2. Increased ascites: due to hepatic congestion, portal veins and portal veins in the intestine, mesentery, omentum, etc. In addition, lesions of hepatocytes reduce albumin synthesis and decrease plasma osmotic pressure. For these reasons, leakage of ascites is increased.

3. Vomiting: Hepatomegaly and increased ascites cause the stomach to be compressed, causing vomiting.

4. Various symptoms presented during congestive heart failure.

5. The spirit is sluggish.

6. Loss of appetite.

7. Weight loss.

Clinical pathology:

1. Increased serum enzyme activity in the liver: Degeneration and necrosis of hepatocytes due to congestion, release of GPT, GOT and arginase in the cells into the blood, and the activity of these enzymes in the blood is increased.

2. Bile stasis causes -GTP, ALP and bilirubin to rise. The above two types can also be found in other liver diseases, and need to be identified in combination with clinical symptoms.

Diagnosis

Differential diagnosis

Liver ascites: cirrhosis ascites commonly known as liver ascites. Normal people have a small amount of free ascites in the abdominal cavity, usually about 50 ml, which plays a role in maintaining the lubrication between organs. When there is too much free liquid in the abdominal cavity, it is called ascites. Cirrhosis ascites is a chronic liver disease. From large, nodular, diffuse hepatic changes, necrosis, regeneration; regeneration, necrosis, promote tissue fibrosis and scar contraction, resulting in liver hardening, cirrhosis. Liver cirrhosis caused by portal hypertension, resulting in splenomegaly, protein fluid leaking from the absorption of protein and vitamins, formed ascites.

Identification:

1. Hepatic rupture of the hepatic membrane: rupture under the capsule, rupture of the liver parenchyma under the capsule, forming a subdural hematoma is a kind of liver rupture, and liver rupture refers to liver rupture caused by blunt action. Since the external force acts directly on the liver area, the liver is squeezed between the anterior and posterior abdominal wall and the spine, or the body can be damaged by acceleration, deceleration, and torsion during exercise.

2, liver fat: the lipid droplets appearing in the cytoplasm exceed the physiological range, or fat droplets appear in cells that do not normally appear lipid droplets, which is called fat change. The liver is the main organ of fatty acid metabolism, and liver fat is more common. In severe cases, almost all liver cells undergo fatty changes, liver enlargement, mild tenderness and abnormal liver function, called fatty liver.

diagnosis:

1. Liver enlargement: Due to congestion, the amount of blood in the liver increases, and the size and weight of the liver increase. The liver that is not accessible at the trailing edge of the rib arch at normal time can be touched at this time.

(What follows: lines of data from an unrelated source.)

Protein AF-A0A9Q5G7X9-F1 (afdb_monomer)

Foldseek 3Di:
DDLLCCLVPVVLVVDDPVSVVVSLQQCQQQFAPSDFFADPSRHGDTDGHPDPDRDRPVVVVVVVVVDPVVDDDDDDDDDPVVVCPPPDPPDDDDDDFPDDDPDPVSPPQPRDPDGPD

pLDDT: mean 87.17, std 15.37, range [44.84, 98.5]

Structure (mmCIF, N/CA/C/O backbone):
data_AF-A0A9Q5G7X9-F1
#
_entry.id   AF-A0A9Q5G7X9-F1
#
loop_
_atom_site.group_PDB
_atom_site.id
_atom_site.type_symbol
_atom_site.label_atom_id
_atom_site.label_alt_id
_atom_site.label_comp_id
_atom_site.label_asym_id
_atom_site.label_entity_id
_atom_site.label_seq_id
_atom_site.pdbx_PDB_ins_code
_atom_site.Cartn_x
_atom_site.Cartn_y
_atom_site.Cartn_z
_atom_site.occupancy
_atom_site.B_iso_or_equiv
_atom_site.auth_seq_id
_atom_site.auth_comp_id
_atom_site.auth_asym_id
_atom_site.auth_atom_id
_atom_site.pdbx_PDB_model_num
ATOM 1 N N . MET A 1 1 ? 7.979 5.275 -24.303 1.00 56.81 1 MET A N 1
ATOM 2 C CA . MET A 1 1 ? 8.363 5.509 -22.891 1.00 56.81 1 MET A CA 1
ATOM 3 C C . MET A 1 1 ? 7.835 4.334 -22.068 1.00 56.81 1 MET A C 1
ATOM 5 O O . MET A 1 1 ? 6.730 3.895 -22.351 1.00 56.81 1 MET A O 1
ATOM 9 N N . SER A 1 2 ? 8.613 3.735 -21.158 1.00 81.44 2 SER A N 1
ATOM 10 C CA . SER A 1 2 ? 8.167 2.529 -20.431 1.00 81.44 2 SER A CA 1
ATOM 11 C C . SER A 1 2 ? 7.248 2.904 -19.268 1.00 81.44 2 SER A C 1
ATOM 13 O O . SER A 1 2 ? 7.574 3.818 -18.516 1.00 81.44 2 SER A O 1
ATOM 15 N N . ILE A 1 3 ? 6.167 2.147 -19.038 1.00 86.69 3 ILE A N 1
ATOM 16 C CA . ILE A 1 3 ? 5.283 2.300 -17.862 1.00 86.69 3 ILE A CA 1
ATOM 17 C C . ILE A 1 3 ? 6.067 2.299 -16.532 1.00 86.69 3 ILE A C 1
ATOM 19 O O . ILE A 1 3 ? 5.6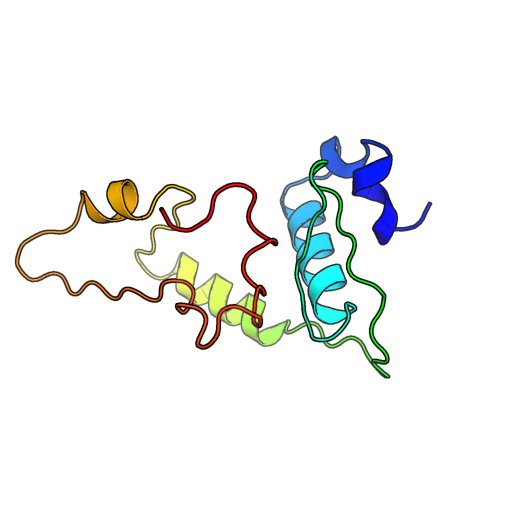58 2.909 -15.542 1.00 86.69 3 ILE A O 1
ATOM 23 N N . ARG A 1 4 ? 7.247 1.657 -16.505 1.00 88.19 4 ARG A N 1
ATOM 24 C CA . ARG A 1 4 ? 8.135 1.628 -15.336 1.00 88.19 4 ARG A CA 1
ATOM 25 C C . ARG A 1 4 ? 8.814 2.969 -15.060 1.00 88.19 4 ARG A C 1
ATOM 27 O O . ARG A 1 4 ? 9.043 3.258 -13.897 1.00 88.19 4 ARG A O 1
ATOM 34 N N . SER A 1 5 ? 9.096 3.791 -16.071 1.00 90.06 5 SER A N 1
ATOM 35 C CA . SER A 1 5 ? 9.858 5.045 -15.928 1.00 90.06 5 SER A CA 1
ATOM 36 C C . SER A 1 5 ? 8.998 6.301 -15.744 1.00 90.06 5 SER A C 1
ATOM 38 O O . SER A 1 5 ? 9.543 7.397 -15.690 1.00 90.06 5 SER A O 1
ATOM 40 N N . VAL A 1 6 ? 7.673 6.161 -15.669 1.00 91.94 6 VAL A N 1
ATOM 41 C CA . VAL A 1 6 ? 6.703 7.276 -15.601 1.00 91.94 6 VAL A CA 1
ATOM 42 C C . VAL A 1 6 ? 6.898 8.173 -14.362 1.00 91.94 6 VAL A C 1
ATOM 44 O O . VAL A 1 6 ? 6.597 9.364 -14.390 1.00 91.94 6 VAL A O 1
ATOM 47 N N . ASP A 1 7 ? 7.458 7.633 -13.279 1.00 91.31 7 ASP A N 1
ATOM 48 C CA . ASP A 1 7 ? 7.839 8.382 -12.070 1.00 91.31 7 ASP A CA 1
ATOM 49 C C . ASP A 1 7 ? 9.148 9.179 -12.213 1.00 91.31 7 ASP A C 1
ATOM 51 O O . ASP A 1 7 ? 9.448 10.025 -11.375 1.00 91.31 7 ASP A O 1
ATOM 55 N N . ARG A 1 8 ? 9.924 8.955 -13.280 1.00 92.06 8 ARG A N 1
ATOM 56 C CA . ARG A 1 8 ? 11.184 9.671 -13.551 1.00 92.06 8 ARG A CA 1
ATOM 57 C C . ARG A 1 8 ? 10.992 10.906 -14.421 1.00 92.06 8 ARG A C 1
ATOM 59 O O . ARG A 1 8 ? 11.865 11.765 -14.446 1.00 92.06 8 ARG A O 1
ATOM 66 N N . THR A 1 9 ? 9.879 10.977 -15.144 1.00 90.00 9 THR A N 1
ATOM 67 C CA . THR A 1 9 ? 9.600 12.022 -16.140 1.00 90.00 9 THR A CA 1
ATOM 68 C C . THR A 1 9 ? 8.572 13.046 -15.663 1.00 90.00 9 THR A C 1
ATOM 70 O O . THR A 1 9 ? 8.278 13.993 -16.383 1.00 90.00 9 THR A O 1
ATOM 73 N N . GLY A 1 10 ? 7.991 12.856 -14.473 1.00 85.94 10 GLY A N 1
ATOM 74 C CA . GLY A 1 10 ? 6.895 13.684 -13.958 1.00 85.94 10 GLY A CA 1
ATOM 75 C C . GLY A 1 10 ? 5.534 13.388 -14.600 1.00 85.94 10 GLY A C 1
ATOM 76 O O . GLY A 1 10 ? 4.516 13.892 -14.132 1.00 85.94 10 GLY A O 1
ATOM 77 N N . GLU A 1 11 ? 5.480 12.519 -15.614 1.00 91.12 11 GLU A N 1
ATOM 78 C CA . GLU A 1 11 ? 4.240 12.116 -16.288 1.00 91.12 11 GLU A CA 1
ATOM 79 C C . GLU A 1 11 ? 3.249 11.455 -15.316 1.00 91.12 11 GLU A C 1
ATOM 81 O O . GLU A 1 11 ? 2.038 11.606 -15.469 1.00 91.12 11 GLU A O 1
ATOM 86 N N . ILE A 1 12 ? 3.754 10.819 -14.249 1.00 92.12 12 ILE A N 1
ATOM 87 C CA . ILE A 1 12 ? 2.937 10.225 -13.180 1.00 92.12 12 ILE A CA 1
ATOM 88 C C . ILE A 1 12 ? 1.946 11.215 -12.550 1.00 92.12 12 ILE A C 1
ATOM 90 O O . ILE A 1 12 ? 0.899 10.796 -12.062 1.00 92.12 12 ILE A O 1
ATOM 94 N N . LEU A 1 13 ? 2.246 12.519 -12.575 1.00 91.12 13 LEU A N 1
ATOM 95 C CA . LEU A 1 13 ? 1.381 13.567 -12.028 1.00 91.12 13 LEU A CA 1
ATOM 96 C C . LEU A 1 13 ? 0.123 13.799 -12.874 1.00 91.12 13 LEU A C 1
ATOM 98 O O . LEU A 1 13 ? -0.855 14.345 -12.377 1.00 91.12 13 LEU A O 1
ATOM 102 N N . ARG A 1 14 ? 0.132 13.371 -14.141 1.00 94.62 14 ARG A N 1
ATOM 103 C CA . ARG A 1 14 ? -1.026 13.446 -15.045 1.00 94.62 14 ARG A CA 1
ATOM 104 C C . ARG A 1 14 ? -1.929 12.218 -14.946 1.00 94.62 14 ARG A C 1
ATOM 106 O O . ARG A 1 14 ? -2.985 12.189 -15.568 1.00 94.62 14 ARG A O 1
ATOM 113 N N . TYR A 1 15 ? -1.509 11.187 -14.213 1.00 95.38 15 TYR A N 1
ATOM 114 C CA . TYR A 1 15 ? -2.263 9.944 -14.105 1.00 95.38 15 TYR A CA 1
ATOM 115 C C . TYR A 1 15 ? -3.353 10.095 -13.045 1.00 95.38 15 TYR A C 1
ATOM 117 O O . TYR A 1 15 ? -3.101 10.548 -11.928 1.00 95.38 15 TYR A O 1
ATOM 125 N N . SER A 1 16 ? -4.557 9.637 -13.375 1.00 97.81 16 SER A N 1
ATOM 126 C CA . SER A 1 16 ? -5.640 9.468 -12.407 1.00 97.81 16 SER A CA 1
ATOM 127 C C . SER A 1 16 ? -5.240 8.509 -11.281 1.00 97.81 16 SER A C 1
ATOM 129 O O . SER A 1 16 ? -4.343 7.670 -11.429 1.00 97.81 16 SER A O 1
ATOM 131 N N . ASN A 1 17 ? -5.958 8.567 -10.158 1.00 96.69 17 ASN A N 1
ATOM 132 C CA . ASN A 1 17 ? -5.740 7.647 -9.038 1.00 96.69 17 ASN A CA 1
ATOM 133 C C . ASN A 1 17 ? -5.854 6.174 -9.467 1.00 96.69 17 ASN A C 1
ATOM 135 O O . ASN A 1 17 ? -5.038 5.355 -9.049 1.00 96.69 17 ASN A O 1
ATOM 139 N N . VAL A 1 18 ? -6.788 5.848 -10.369 1.00 97.25 18 VAL A N 1
ATOM 140 C CA . VAL A 1 18 ? -6.954 4.490 -10.913 1.00 97.25 18 VAL A CA 1
ATOM 141 C C . VAL A 1 18 ? -5.732 4.064 -11.728 1.00 97.25 18 VAL A C 1
ATOM 143 O O . VAL A 1 18 ? -5.214 2.969 -11.528 1.00 97.25 18 VAL A O 1
ATOM 146 N N . GLN A 1 19 ? -5.212 4.931 -12.601 1.00 96.69 19 GLN A N 1
ATOM 147 C CA . GLN A 1 19 ? -4.007 4.630 -13.385 1.00 96.69 19 GLN A CA 1
ATOM 148 C C . GLN A 1 19 ? -2.770 4.453 -12.493 1.00 96.69 19 GLN A C 1
ATOM 150 O O . GLN A 1 19 ? -1.959 3.554 -12.723 1.00 96.69 19 GLN A O 1
ATOM 155 N N . ARG A 1 20 ? -2.631 5.273 -11.443 1.00 95.88 20 ARG A N 1
ATOM 156 C CA . ARG A 1 20 ? -1.543 5.151 -10.459 1.00 95.88 20 ARG A CA 1
ATOM 157 C C . ARG A 1 20 ? -1.643 3.842 -9.668 1.00 95.88 20 ARG A C 1
ATOM 159 O O . ARG A 1 20 ? -0.632 3.155 -9.528 1.00 95.88 20 ARG A O 1
ATOM 166 N N . ALA A 1 21 ? -2.842 3.463 -9.222 1.00 95.31 21 ALA A N 1
ATOM 167 C CA . ALA A 1 21 ? -3.095 2.200 -8.527 1.00 95.31 21 ALA A CA 1
ATOM 168 C C . ALA A 1 21 ? -2.836 0.979 -9.428 1.00 95.31 21 ALA A C 1
ATOM 170 O O . ALA A 1 21 ? -2.134 0.050 -9.028 1.00 95.31 21 ALA A O 1
ATOM 171 N N . ALA A 1 22 ? -3.311 1.009 -10.677 1.00 95.00 22 ALA A N 1
ATOM 172 C CA . ALA A 1 22 ? -3.044 -0.040 -11.659 1.00 95.00 22 ALA A CA 1
ATOM 173 C C . ALA A 1 22 ? -1.536 -0.199 -11.921 1.00 95.00 22 ALA A C 1
ATOM 175 O O . ALA A 1 22 ? -1.019 -1.318 -11.923 1.00 95.00 22 ALA A O 1
ATOM 176 N N . ARG A 1 23 ? -0.801 0.918 -12.059 1.00 94.88 23 ARG A N 1
ATOM 177 C CA . ARG A 1 23 ? 0.666 0.905 -12.173 1.00 94.88 23 ARG A CA 1
ATOM 178 C C . ARG A 1 23 ? 1.319 0.290 -10.937 1.00 94.88 23 ARG A C 1
ATOM 180 O O . ARG A 1 23 ? 2.227 -0.520 -11.096 1.00 94.88 23 ARG A O 1
ATOM 187 N N . PHE A 1 24 ? 0.885 0.651 -9.729 1.00 95.00 24 PHE A N 1
ATOM 188 C CA . PHE A 1 24 ? 1.412 0.074 -8.488 1.00 95.00 24 PHE A CA 1
ATOM 189 C C . PHE A 1 24 ? 1.253 -1.453 -8.463 1.00 95.00 24 PHE A C 1
ATOM 191 O O . PHE A 1 24 ? 2.246 -2.159 -8.286 1.00 95.00 24 PHE A O 1
ATOM 198 N N . ILE A 1 25 ? 0.047 -1.967 -8.734 1.00 95.31 25 ILE A N 1
ATOM 199 C CA . ILE A 1 25 ? -0.234 -3.412 -8.763 1.00 95.31 25 ILE A CA 1
ATOM 200 C C . ILE A 1 25 ? 0.638 -4.112 -9.811 1.00 95.31 25 ILE A C 1
ATOM 202 O O . ILE A 1 25 ? 1.257 -5.135 -9.516 1.00 95.31 25 ILE A O 1
ATOM 206 N N . TYR A 1 26 ? 0.738 -3.543 -11.016 1.00 94.31 26 TYR A N 1
ATOM 207 C CA . TYR A 1 26 ? 1.595 -4.079 -12.071 1.00 94.31 26 TYR A CA 1
ATOM 208 C C . TYR A 1 26 ? 3.066 -4.141 -11.641 1.00 94.31 26 TYR A C 1
ATOM 210 O O . TYR A 1 26 ? 3.698 -5.186 -11.773 1.00 94.31 26 TYR A O 1
ATOM 218 N N . LEU A 1 27 ? 3.622 -3.050 -11.107 1.00 94.62 27 LEU A N 1
ATOM 219 C CA . LEU A 1 27 ? 5.026 -3.003 -10.694 1.00 94.62 27 LEU A CA 1
ATOM 220 C C . LEU A 1 27 ? 5.325 -3.941 -9.529 1.00 94.62 27 LEU A C 1
ATOM 222 O O . LEU A 1 27 ? 6.396 -4.543 -9.526 1.00 94.62 27 LEU A O 1
ATOM 226 N N . ASN A 1 28 ? 4.391 -4.084 -8.587 1.00 94.94 28 ASN A N 1
ATOM 227 C CA . ASN A 1 28 ? 4.487 -5.044 -7.498 1.00 94.94 28 ASN A CA 1
ATOM 228 C C . ASN A 1 28 ? 4.533 -6.476 -8.052 1.00 94.94 28 ASN A C 1
ATOM 230 O O . ASN A 1 28 ? 5.507 -7.187 -7.833 1.00 94.94 28 ASN A O 1
ATOM 234 N N . LYS A 1 29 ? 3.545 -6.881 -8.859 1.00 94.38 29 LYS A N 1
ATOM 235 C CA . LYS A 1 29 ? 3.464 -8.255 -9.385 1.00 94.38 29 LYS A CA 1
ATOM 236 C C . LYS A 1 29 ? 4.559 -8.597 -10.395 1.00 94.38 29 LYS A C 1
ATOM 238 O O . LYS A 1 29 ? 4.980 -9.746 -10.460 1.00 94.38 29 LYS A O 1
ATOM 243 N N . ALA A 1 30 ? 5.029 -7.622 -11.169 1.00 93.19 30 ALA A N 1
ATOM 244 C CA . ALA A 1 30 ? 6.122 -7.801 -12.122 1.00 93.19 30 ALA A CA 1
ATOM 245 C C . ALA A 1 30 ? 7.514 -7.651 -11.484 1.00 93.19 30 ALA A C 1
ATOM 247 O O . ALA A 1 30 ? 8.518 -8.012 -12.099 1.00 93.19 30 ALA A O 1
ATOM 248 N N . GLY A 1 31 ? 7.602 -7.058 -10.292 1.00 93.75 31 GLY A N 1
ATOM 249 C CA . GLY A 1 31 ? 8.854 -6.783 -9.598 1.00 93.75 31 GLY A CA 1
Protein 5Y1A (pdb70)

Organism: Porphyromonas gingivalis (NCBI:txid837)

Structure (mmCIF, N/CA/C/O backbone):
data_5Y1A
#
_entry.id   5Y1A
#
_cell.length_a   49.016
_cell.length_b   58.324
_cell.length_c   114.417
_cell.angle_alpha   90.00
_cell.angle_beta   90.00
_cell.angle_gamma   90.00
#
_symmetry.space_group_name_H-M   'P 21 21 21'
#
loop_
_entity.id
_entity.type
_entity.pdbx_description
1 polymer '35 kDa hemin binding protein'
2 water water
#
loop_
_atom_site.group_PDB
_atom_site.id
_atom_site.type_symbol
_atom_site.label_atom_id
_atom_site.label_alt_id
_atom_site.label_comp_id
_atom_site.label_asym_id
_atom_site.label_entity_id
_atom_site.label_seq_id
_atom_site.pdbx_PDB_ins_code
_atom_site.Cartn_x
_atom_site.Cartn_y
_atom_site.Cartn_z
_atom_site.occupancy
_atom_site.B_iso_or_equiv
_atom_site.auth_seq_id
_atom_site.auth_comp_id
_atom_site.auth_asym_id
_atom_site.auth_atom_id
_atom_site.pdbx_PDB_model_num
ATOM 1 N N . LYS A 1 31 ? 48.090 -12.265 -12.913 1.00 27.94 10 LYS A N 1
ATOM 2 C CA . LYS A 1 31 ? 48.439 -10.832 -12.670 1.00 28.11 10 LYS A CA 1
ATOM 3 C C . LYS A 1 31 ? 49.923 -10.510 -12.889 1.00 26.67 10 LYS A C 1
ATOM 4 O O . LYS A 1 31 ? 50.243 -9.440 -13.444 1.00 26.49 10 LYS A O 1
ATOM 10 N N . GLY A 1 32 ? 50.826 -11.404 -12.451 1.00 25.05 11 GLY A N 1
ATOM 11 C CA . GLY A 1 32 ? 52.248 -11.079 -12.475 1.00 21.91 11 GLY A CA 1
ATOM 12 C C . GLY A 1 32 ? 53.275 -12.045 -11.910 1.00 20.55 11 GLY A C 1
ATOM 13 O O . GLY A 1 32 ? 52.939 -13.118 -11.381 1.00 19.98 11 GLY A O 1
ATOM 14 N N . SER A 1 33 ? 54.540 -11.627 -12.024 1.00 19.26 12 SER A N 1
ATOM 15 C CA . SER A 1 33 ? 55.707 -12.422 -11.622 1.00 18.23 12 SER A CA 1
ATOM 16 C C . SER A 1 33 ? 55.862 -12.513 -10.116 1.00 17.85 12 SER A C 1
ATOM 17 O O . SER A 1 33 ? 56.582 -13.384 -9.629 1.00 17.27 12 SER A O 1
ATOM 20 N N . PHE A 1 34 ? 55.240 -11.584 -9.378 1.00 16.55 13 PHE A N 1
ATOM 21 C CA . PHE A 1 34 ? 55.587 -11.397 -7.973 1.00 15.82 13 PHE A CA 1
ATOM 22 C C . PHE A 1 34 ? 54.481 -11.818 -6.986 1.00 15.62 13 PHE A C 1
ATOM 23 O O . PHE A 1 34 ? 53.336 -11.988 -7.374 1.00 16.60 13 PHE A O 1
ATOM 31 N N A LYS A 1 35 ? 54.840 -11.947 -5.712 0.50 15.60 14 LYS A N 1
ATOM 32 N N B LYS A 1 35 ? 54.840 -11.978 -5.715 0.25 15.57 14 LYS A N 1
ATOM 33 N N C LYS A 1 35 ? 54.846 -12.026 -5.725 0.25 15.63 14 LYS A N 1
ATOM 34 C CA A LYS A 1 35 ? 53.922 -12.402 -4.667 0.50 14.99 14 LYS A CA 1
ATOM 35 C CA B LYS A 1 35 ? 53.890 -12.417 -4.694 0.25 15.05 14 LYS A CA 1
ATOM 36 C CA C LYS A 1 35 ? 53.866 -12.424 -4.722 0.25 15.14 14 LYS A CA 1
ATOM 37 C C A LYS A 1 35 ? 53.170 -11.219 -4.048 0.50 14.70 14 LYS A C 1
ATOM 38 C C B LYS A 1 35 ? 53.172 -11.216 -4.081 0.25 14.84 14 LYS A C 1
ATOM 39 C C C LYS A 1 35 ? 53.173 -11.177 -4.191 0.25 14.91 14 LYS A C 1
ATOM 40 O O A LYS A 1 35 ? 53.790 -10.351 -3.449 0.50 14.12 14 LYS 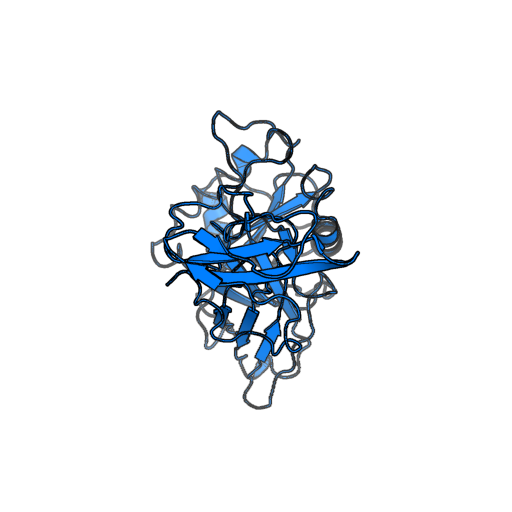A O 1
ATOM 41 O O B LYS A 1 35 ? 53.813 -10.319 -3.539 0.25 14.56 14 LYS A O 1
ATOM 42 O O C LYS A 1 35 ? 53.834 -10.204 -3.832 0.25 14.64 14 LYS A O 1
ATOM 58 N N . LYS A 1 36 ? 51.843 -11.223 -4.168 1.00 14.55 15 LYS A N 1
ATOM 59 C CA . LYS A 1 36 ? 51.000 -10.099 -3.718 1.00 14.47 15 LYS A CA 1
ATOM 60 C C . LYS A 1 36 ? 50.885 -9.974 -2.193 1.00 14.57 15 LYS A C 1
ATOM 61 O O . LYS A 1 36 ? 50.561 -10.939 -1.494 1.00 13.93 15 LYS A O 1
ATOM 67 N N . ASN A 1 37 ? 51.158 -8.763 -1.705 1.00 13.11 16 ASN A N 1
ATOM 68 C CA . ASN A 1 37 ? 50.808 -8.356 -0.337 1.00 12.00 16 ASN A CA 1
ATOM 69 C C . ASN A 1 37 ? 49.711 -7.312 -0.440 1.00 11.59 16 ASN A C 1
ATOM 70 O O . ASN A 1 37 ? 49.682 -6.560 -1.403 1.00 12.63 16 ASN A O 1
ATOM 75 N N . VAL A 1 38 ? 48.841 -7.279 0.564 1.00 11.56 17 VAL A N 1
ATOM 76 C CA . VAL A 1 38 ? 47.665 -6.426 0.565 1.00 10.78 17 VAL A CA 1
ATOM 77 C C . VAL A 1 38 ? 47.874 -5.321 1.581 1.00 10.83 17 VAL A C 1
ATOM 78 O O . VAL A 1 38 ? 48.285 -5.587 2.697 1.00 12.36 17 VAL A O 1
ATOM 82 N N . VAL A 1 39 ? 47.605 -4.083 1.170 1.00 10.60 18 VAL A N 1
ATOM 83 C CA . VAL A 1 39 ? 47.588 -2.924 2.069 1.00 10.48 18 VAL A CA 1
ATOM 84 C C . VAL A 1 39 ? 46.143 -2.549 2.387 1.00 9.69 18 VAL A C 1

2. Increased ascites: due to hepatic congestion, portal veins and portal veins in the intestine, mesentery, omentum, etc. In addition, lesions of hepatocytes reduce albumin synthesis and decrease plasma osmotic pressure. For these reasons, leakage of ascites is increased.

3. Vomiting: Hepatomegaly and increased ascites cause the stomach to be compressed, causing vomiting.

4. Various symptoms presented during congestive heart failure.

5. The spirit is sluggish.

6. Loss of appetite.

7. Weight loss.

Pathological changes:

1. Increased serum enzyme activity in the liver: Degeneration and necrosis of hepatocytes due to congestion, release of GPT, GOT and arginase in the cells into the blood, and the activity of these enzymes in the blood is increased.

2. Bile stasis causes -GTP, ALP and bilirubin to rise. The above two types can also be found in other liver diseases, and need to be identified in combination with clinical symptoms.

The material in this site is intended to be of general informational use and is not intended to constitute medical advice, probable diagnosis, or recommended treatments.